-- TASK PROMPT --
Each line of the data below containing "pLDDT" needs to be listed.

[Stored records]
»»
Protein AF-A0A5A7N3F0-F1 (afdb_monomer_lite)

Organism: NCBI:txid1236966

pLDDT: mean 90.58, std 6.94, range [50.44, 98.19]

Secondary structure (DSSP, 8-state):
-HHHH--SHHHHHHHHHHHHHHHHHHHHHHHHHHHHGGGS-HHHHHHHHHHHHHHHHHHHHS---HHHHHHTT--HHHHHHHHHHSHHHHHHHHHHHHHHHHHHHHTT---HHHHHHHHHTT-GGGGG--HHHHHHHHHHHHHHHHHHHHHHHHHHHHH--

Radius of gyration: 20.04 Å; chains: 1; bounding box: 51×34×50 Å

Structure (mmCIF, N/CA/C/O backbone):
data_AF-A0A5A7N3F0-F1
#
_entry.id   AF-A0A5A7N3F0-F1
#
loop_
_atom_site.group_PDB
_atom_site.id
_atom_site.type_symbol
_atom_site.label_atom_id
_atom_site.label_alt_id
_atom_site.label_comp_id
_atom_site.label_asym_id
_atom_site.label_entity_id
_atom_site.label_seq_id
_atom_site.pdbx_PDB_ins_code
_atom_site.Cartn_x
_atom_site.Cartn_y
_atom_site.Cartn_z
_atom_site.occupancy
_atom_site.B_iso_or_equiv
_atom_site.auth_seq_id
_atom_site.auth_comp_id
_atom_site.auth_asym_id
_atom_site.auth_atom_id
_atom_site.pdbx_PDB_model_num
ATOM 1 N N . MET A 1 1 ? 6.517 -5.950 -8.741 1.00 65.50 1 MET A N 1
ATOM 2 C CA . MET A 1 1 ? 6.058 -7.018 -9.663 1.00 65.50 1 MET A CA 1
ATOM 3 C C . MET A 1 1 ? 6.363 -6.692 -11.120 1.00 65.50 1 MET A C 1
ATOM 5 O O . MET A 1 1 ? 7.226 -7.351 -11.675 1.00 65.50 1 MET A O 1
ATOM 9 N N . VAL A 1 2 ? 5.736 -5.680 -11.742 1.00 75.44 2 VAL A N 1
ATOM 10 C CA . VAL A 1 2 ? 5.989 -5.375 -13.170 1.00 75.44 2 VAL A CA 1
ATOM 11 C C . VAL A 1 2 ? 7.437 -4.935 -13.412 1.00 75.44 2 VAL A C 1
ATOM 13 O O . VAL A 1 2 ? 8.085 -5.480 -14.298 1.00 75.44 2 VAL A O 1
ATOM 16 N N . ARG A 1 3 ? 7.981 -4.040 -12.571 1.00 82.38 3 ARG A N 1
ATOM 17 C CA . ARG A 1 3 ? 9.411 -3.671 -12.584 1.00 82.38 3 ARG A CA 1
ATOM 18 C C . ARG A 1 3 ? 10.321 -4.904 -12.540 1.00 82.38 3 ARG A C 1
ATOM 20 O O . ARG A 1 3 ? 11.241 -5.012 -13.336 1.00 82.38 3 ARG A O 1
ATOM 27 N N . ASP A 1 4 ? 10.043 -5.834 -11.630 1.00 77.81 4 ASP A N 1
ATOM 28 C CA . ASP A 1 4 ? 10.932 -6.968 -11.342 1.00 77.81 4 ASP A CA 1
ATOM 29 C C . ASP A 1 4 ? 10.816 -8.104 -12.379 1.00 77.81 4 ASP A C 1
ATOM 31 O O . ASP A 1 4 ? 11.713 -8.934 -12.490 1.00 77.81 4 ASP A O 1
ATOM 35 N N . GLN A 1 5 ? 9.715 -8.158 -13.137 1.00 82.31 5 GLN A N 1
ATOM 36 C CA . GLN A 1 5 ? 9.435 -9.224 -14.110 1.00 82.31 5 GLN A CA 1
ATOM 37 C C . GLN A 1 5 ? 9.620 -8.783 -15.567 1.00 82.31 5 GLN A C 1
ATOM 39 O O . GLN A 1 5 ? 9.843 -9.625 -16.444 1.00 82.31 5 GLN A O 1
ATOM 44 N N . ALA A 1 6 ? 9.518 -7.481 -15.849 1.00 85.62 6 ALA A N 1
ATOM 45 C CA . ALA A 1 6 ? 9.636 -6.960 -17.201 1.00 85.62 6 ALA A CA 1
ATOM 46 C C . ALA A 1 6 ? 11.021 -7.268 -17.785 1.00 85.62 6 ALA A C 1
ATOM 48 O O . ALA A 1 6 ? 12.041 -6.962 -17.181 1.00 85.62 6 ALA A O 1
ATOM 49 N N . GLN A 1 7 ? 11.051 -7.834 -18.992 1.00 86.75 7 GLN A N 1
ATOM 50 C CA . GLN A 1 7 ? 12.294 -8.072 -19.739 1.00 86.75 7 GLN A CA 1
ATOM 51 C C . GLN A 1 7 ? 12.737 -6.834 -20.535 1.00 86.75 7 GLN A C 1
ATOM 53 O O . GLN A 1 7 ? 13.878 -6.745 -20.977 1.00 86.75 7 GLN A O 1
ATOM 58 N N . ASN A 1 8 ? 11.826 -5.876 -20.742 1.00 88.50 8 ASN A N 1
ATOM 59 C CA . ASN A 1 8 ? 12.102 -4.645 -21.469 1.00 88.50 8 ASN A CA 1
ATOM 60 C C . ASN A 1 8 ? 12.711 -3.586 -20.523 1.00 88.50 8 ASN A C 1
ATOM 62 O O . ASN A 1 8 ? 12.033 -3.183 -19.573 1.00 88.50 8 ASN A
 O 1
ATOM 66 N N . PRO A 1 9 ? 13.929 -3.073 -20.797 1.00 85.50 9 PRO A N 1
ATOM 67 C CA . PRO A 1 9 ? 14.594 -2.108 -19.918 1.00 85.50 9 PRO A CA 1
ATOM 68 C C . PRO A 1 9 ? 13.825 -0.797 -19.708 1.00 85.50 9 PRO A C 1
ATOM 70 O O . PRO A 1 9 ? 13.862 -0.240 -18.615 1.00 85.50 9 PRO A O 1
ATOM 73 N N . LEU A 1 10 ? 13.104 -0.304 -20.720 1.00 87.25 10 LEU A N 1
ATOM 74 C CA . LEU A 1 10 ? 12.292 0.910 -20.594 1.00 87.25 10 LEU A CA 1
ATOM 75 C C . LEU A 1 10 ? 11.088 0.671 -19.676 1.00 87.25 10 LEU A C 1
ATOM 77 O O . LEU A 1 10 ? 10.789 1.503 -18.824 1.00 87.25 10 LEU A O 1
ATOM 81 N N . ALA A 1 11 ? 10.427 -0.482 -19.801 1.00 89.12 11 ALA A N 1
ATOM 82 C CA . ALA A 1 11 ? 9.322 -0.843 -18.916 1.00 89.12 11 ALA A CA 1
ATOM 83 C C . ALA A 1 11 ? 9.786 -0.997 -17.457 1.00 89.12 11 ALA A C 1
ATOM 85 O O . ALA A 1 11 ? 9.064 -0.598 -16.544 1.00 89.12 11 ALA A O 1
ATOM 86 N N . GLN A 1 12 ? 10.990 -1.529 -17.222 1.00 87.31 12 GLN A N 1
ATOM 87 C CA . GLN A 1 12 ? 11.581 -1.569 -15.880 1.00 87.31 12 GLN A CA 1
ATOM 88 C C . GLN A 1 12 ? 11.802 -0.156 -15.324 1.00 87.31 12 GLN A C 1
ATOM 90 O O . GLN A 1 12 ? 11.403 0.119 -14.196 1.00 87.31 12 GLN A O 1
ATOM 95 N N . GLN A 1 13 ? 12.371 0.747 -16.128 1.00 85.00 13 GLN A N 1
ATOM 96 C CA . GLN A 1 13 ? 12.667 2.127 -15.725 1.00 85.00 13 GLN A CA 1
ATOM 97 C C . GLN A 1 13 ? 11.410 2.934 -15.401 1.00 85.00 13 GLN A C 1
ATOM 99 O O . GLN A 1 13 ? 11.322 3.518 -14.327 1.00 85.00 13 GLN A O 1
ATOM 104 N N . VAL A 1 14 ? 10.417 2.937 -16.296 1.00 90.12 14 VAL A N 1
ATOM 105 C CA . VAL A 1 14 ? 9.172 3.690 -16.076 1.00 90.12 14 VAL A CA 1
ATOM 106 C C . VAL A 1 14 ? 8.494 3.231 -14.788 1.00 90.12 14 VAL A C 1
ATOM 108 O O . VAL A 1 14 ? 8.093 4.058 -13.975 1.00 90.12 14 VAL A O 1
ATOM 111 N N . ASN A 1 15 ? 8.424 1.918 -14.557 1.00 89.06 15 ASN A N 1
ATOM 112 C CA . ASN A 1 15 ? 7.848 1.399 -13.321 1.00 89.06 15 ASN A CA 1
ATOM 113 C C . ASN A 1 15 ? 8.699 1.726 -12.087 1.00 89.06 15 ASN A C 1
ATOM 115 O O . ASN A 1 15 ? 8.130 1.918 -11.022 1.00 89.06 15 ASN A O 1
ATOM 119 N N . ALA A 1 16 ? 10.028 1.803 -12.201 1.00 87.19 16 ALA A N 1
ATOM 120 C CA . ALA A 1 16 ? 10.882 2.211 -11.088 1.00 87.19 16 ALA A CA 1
««
»»
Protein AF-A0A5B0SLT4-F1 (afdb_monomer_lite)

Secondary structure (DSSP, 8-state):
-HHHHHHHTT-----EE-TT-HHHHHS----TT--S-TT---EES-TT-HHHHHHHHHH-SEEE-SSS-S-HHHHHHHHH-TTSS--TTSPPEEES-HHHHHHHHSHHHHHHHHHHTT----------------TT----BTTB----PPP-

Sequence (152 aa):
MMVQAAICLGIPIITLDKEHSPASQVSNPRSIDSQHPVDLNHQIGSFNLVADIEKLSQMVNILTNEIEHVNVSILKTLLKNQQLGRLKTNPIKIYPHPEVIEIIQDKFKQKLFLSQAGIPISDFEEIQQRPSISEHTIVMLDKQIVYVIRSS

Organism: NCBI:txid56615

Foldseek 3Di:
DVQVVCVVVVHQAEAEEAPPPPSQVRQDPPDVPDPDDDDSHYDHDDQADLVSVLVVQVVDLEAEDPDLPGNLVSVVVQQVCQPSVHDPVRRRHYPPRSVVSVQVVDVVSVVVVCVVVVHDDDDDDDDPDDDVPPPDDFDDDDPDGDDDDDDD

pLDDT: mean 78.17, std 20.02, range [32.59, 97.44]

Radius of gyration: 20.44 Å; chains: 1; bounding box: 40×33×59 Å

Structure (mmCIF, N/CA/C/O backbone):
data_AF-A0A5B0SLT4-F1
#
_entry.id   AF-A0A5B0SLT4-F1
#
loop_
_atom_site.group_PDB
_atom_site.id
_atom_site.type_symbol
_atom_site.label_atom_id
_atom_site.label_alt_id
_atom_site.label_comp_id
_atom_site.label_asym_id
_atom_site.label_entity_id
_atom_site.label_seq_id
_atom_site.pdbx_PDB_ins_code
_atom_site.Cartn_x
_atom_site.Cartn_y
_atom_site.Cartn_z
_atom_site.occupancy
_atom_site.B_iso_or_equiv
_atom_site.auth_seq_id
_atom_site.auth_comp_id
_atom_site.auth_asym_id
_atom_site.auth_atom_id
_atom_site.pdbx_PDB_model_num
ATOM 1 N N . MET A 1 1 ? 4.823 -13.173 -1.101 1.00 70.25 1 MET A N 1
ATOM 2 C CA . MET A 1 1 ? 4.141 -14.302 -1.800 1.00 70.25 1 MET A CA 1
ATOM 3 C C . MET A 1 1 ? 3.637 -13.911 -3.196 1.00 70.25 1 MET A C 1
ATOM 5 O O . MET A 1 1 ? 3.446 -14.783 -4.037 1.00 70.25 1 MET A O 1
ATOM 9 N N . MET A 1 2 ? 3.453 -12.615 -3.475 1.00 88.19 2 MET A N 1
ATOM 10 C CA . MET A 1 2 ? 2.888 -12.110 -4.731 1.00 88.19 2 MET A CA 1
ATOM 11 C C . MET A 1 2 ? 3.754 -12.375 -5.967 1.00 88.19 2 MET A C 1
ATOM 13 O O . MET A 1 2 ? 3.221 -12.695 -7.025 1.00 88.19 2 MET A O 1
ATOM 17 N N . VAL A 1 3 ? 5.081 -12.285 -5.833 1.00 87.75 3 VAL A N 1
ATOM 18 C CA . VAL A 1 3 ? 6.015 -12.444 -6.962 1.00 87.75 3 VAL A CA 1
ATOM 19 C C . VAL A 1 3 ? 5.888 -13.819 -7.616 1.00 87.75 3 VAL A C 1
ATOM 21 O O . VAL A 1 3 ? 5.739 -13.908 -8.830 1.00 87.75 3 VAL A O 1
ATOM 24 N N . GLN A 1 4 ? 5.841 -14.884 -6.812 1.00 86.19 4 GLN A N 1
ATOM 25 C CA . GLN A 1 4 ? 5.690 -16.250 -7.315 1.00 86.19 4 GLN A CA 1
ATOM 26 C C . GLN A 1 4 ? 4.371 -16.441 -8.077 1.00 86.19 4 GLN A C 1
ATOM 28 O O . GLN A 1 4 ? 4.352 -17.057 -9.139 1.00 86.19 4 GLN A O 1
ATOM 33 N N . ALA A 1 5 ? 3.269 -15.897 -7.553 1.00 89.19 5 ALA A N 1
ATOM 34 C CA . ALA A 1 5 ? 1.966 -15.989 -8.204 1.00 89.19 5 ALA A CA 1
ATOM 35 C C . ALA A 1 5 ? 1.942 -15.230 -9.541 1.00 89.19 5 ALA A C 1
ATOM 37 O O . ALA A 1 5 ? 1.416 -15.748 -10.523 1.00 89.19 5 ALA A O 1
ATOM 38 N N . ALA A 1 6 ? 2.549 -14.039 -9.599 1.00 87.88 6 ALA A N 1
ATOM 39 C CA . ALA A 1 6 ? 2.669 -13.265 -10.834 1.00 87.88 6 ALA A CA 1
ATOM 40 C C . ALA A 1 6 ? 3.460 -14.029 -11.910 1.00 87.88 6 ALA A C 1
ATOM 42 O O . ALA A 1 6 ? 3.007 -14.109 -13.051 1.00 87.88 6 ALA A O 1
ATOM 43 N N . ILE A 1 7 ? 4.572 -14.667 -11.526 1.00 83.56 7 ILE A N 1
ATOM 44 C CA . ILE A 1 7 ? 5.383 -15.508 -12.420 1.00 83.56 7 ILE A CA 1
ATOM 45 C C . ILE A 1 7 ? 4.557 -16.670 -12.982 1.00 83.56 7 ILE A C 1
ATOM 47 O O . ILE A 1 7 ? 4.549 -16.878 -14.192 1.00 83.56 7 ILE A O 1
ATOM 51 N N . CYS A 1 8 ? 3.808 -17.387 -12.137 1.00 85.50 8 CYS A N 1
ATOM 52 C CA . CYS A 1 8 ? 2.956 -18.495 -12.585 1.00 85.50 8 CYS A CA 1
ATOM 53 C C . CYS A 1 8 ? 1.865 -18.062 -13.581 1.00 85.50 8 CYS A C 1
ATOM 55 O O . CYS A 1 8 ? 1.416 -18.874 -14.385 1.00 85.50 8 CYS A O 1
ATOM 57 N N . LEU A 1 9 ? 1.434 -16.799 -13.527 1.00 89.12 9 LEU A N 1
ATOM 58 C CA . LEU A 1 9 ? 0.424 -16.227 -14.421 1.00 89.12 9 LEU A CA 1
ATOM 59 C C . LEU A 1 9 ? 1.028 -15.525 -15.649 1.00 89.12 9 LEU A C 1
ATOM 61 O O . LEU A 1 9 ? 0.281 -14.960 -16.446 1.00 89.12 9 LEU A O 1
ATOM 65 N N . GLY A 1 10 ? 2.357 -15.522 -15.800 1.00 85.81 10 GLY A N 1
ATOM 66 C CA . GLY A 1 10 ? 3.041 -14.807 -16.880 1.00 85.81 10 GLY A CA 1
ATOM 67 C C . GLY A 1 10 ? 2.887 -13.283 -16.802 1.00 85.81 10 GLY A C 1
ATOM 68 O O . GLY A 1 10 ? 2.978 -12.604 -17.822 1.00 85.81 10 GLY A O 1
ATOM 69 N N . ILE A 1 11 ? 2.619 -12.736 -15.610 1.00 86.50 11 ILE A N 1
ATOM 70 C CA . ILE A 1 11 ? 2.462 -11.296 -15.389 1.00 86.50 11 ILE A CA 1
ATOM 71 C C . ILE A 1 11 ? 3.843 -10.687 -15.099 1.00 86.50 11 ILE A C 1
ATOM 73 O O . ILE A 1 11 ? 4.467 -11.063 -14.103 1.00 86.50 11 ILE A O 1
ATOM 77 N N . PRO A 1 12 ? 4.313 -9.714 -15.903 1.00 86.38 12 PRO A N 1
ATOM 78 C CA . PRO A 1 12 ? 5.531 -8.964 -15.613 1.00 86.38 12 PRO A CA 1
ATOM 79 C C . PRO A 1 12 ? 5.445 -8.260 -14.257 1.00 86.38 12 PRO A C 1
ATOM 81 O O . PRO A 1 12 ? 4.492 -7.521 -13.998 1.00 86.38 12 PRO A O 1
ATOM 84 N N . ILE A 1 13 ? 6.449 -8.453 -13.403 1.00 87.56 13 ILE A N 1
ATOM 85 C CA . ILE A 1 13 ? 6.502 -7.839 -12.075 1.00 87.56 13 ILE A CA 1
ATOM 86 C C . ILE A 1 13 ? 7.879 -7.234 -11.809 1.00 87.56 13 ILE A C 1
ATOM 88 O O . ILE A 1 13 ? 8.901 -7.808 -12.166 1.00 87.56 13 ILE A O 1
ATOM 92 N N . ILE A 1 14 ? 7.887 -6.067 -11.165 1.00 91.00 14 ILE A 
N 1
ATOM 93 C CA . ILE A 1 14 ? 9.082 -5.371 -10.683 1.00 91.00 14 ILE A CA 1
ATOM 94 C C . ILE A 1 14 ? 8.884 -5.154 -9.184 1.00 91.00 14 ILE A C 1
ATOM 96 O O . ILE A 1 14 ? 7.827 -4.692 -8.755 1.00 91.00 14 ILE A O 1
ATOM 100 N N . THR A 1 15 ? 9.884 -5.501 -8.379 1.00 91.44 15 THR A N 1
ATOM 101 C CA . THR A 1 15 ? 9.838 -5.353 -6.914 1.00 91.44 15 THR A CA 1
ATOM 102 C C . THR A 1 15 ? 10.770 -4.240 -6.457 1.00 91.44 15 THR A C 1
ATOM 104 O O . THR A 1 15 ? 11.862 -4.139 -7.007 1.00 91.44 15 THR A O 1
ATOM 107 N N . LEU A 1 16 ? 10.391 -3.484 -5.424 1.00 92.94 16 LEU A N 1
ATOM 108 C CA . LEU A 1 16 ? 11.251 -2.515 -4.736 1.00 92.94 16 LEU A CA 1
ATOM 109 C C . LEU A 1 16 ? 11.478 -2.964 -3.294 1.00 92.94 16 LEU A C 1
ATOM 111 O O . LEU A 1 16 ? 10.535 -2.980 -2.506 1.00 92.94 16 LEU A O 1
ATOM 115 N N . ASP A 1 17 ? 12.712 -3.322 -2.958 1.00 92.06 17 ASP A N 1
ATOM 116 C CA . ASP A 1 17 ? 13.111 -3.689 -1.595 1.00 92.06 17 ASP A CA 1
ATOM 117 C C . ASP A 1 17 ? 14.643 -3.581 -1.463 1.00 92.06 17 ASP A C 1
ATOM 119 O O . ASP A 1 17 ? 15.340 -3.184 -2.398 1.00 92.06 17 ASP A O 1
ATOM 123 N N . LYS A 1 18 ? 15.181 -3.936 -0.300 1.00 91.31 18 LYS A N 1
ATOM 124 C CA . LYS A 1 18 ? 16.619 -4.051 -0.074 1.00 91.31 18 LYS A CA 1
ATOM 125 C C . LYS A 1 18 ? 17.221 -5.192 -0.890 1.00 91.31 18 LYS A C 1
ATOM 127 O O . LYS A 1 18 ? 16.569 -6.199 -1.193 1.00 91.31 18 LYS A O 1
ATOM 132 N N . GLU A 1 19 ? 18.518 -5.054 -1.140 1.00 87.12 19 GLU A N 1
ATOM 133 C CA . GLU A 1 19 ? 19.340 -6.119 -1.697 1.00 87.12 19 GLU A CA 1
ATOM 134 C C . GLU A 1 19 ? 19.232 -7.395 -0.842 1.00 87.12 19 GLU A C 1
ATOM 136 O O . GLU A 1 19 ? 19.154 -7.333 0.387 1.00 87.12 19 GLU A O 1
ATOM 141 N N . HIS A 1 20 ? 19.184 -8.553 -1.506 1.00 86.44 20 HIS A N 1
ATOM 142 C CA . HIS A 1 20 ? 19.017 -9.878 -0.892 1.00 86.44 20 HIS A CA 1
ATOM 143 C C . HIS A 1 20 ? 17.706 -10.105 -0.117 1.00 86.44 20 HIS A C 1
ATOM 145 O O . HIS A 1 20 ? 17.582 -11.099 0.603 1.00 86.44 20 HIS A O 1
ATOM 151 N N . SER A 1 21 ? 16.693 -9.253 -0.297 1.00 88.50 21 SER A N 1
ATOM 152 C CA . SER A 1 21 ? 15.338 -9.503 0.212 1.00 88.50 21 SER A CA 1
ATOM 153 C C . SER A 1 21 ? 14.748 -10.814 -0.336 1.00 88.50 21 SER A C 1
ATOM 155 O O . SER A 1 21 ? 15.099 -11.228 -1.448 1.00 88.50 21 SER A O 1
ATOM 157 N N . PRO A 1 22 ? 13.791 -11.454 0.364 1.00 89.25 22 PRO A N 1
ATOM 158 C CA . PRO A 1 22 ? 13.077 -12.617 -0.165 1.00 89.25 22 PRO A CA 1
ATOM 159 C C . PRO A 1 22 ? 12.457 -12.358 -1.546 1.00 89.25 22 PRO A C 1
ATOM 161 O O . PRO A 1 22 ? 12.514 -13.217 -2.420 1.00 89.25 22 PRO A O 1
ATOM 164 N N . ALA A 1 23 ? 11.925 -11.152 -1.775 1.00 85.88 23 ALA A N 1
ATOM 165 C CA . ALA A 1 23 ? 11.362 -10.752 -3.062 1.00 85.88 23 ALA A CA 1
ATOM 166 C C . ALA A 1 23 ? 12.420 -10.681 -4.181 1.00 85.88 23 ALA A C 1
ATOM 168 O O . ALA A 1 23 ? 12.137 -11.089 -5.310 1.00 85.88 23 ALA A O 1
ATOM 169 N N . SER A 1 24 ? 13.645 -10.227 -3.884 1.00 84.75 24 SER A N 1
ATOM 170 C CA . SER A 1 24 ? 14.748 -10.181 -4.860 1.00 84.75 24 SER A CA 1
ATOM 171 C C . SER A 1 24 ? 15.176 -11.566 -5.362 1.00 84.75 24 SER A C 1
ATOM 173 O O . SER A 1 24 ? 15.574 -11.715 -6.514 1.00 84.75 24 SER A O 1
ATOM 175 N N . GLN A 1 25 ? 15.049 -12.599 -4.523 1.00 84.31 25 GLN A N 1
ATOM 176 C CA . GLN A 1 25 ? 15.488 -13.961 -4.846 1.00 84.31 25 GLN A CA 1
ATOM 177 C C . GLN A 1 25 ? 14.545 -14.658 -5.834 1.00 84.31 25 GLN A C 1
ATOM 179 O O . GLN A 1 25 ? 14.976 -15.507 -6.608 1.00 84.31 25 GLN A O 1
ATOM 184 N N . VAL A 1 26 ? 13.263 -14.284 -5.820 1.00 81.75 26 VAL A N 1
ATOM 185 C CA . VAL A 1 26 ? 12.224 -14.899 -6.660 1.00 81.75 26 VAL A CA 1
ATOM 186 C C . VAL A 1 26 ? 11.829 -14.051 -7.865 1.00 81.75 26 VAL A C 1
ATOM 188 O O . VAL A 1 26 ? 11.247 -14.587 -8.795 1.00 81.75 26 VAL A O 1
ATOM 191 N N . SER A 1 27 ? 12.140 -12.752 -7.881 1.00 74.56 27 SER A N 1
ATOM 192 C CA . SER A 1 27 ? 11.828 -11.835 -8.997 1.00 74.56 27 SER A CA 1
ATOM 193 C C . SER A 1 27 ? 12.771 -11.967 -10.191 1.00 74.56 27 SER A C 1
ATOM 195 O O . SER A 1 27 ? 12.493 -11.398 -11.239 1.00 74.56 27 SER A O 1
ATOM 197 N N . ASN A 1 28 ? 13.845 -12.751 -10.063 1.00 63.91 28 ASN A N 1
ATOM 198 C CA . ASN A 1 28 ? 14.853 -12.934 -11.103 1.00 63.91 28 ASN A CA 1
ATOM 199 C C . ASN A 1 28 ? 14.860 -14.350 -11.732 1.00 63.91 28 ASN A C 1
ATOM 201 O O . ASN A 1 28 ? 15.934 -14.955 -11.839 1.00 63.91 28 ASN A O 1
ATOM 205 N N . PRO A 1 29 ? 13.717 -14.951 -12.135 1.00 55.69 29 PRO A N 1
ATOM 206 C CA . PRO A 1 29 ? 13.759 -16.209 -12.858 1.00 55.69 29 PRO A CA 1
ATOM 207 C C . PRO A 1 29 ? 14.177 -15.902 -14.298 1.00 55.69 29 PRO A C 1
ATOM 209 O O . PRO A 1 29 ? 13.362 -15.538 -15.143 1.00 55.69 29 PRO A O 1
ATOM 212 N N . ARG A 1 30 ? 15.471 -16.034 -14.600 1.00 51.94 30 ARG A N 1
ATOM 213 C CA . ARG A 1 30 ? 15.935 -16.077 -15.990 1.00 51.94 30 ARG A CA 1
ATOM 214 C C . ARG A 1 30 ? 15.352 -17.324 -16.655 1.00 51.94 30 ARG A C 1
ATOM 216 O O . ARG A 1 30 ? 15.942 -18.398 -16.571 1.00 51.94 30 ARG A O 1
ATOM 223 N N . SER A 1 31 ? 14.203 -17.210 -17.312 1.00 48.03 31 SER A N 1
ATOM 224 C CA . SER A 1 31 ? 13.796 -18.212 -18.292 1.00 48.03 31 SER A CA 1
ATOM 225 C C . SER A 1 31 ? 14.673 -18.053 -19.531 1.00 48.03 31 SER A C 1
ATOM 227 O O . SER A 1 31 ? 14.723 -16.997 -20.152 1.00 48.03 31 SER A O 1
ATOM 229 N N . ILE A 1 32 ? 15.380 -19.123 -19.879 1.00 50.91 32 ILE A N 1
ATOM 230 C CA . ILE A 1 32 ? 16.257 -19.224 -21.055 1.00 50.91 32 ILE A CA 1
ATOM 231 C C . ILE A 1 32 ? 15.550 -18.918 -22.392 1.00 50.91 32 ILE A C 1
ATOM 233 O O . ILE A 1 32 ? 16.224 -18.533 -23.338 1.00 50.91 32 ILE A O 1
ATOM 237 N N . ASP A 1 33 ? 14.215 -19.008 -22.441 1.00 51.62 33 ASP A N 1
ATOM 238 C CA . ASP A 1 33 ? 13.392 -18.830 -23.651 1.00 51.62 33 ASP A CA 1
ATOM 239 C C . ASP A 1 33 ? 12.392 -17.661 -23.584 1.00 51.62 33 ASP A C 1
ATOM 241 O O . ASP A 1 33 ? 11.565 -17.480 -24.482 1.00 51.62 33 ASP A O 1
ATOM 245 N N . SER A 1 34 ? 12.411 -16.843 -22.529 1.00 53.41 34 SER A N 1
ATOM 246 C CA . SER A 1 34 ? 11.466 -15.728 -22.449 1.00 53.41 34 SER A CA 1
««
-- ANSWER SPACE --
pLDDT: mean 90.58, std 6.94, range [50.44, 98.19]
pLDDT: mean 78.17, std 20.02, range [32.59, 97.44]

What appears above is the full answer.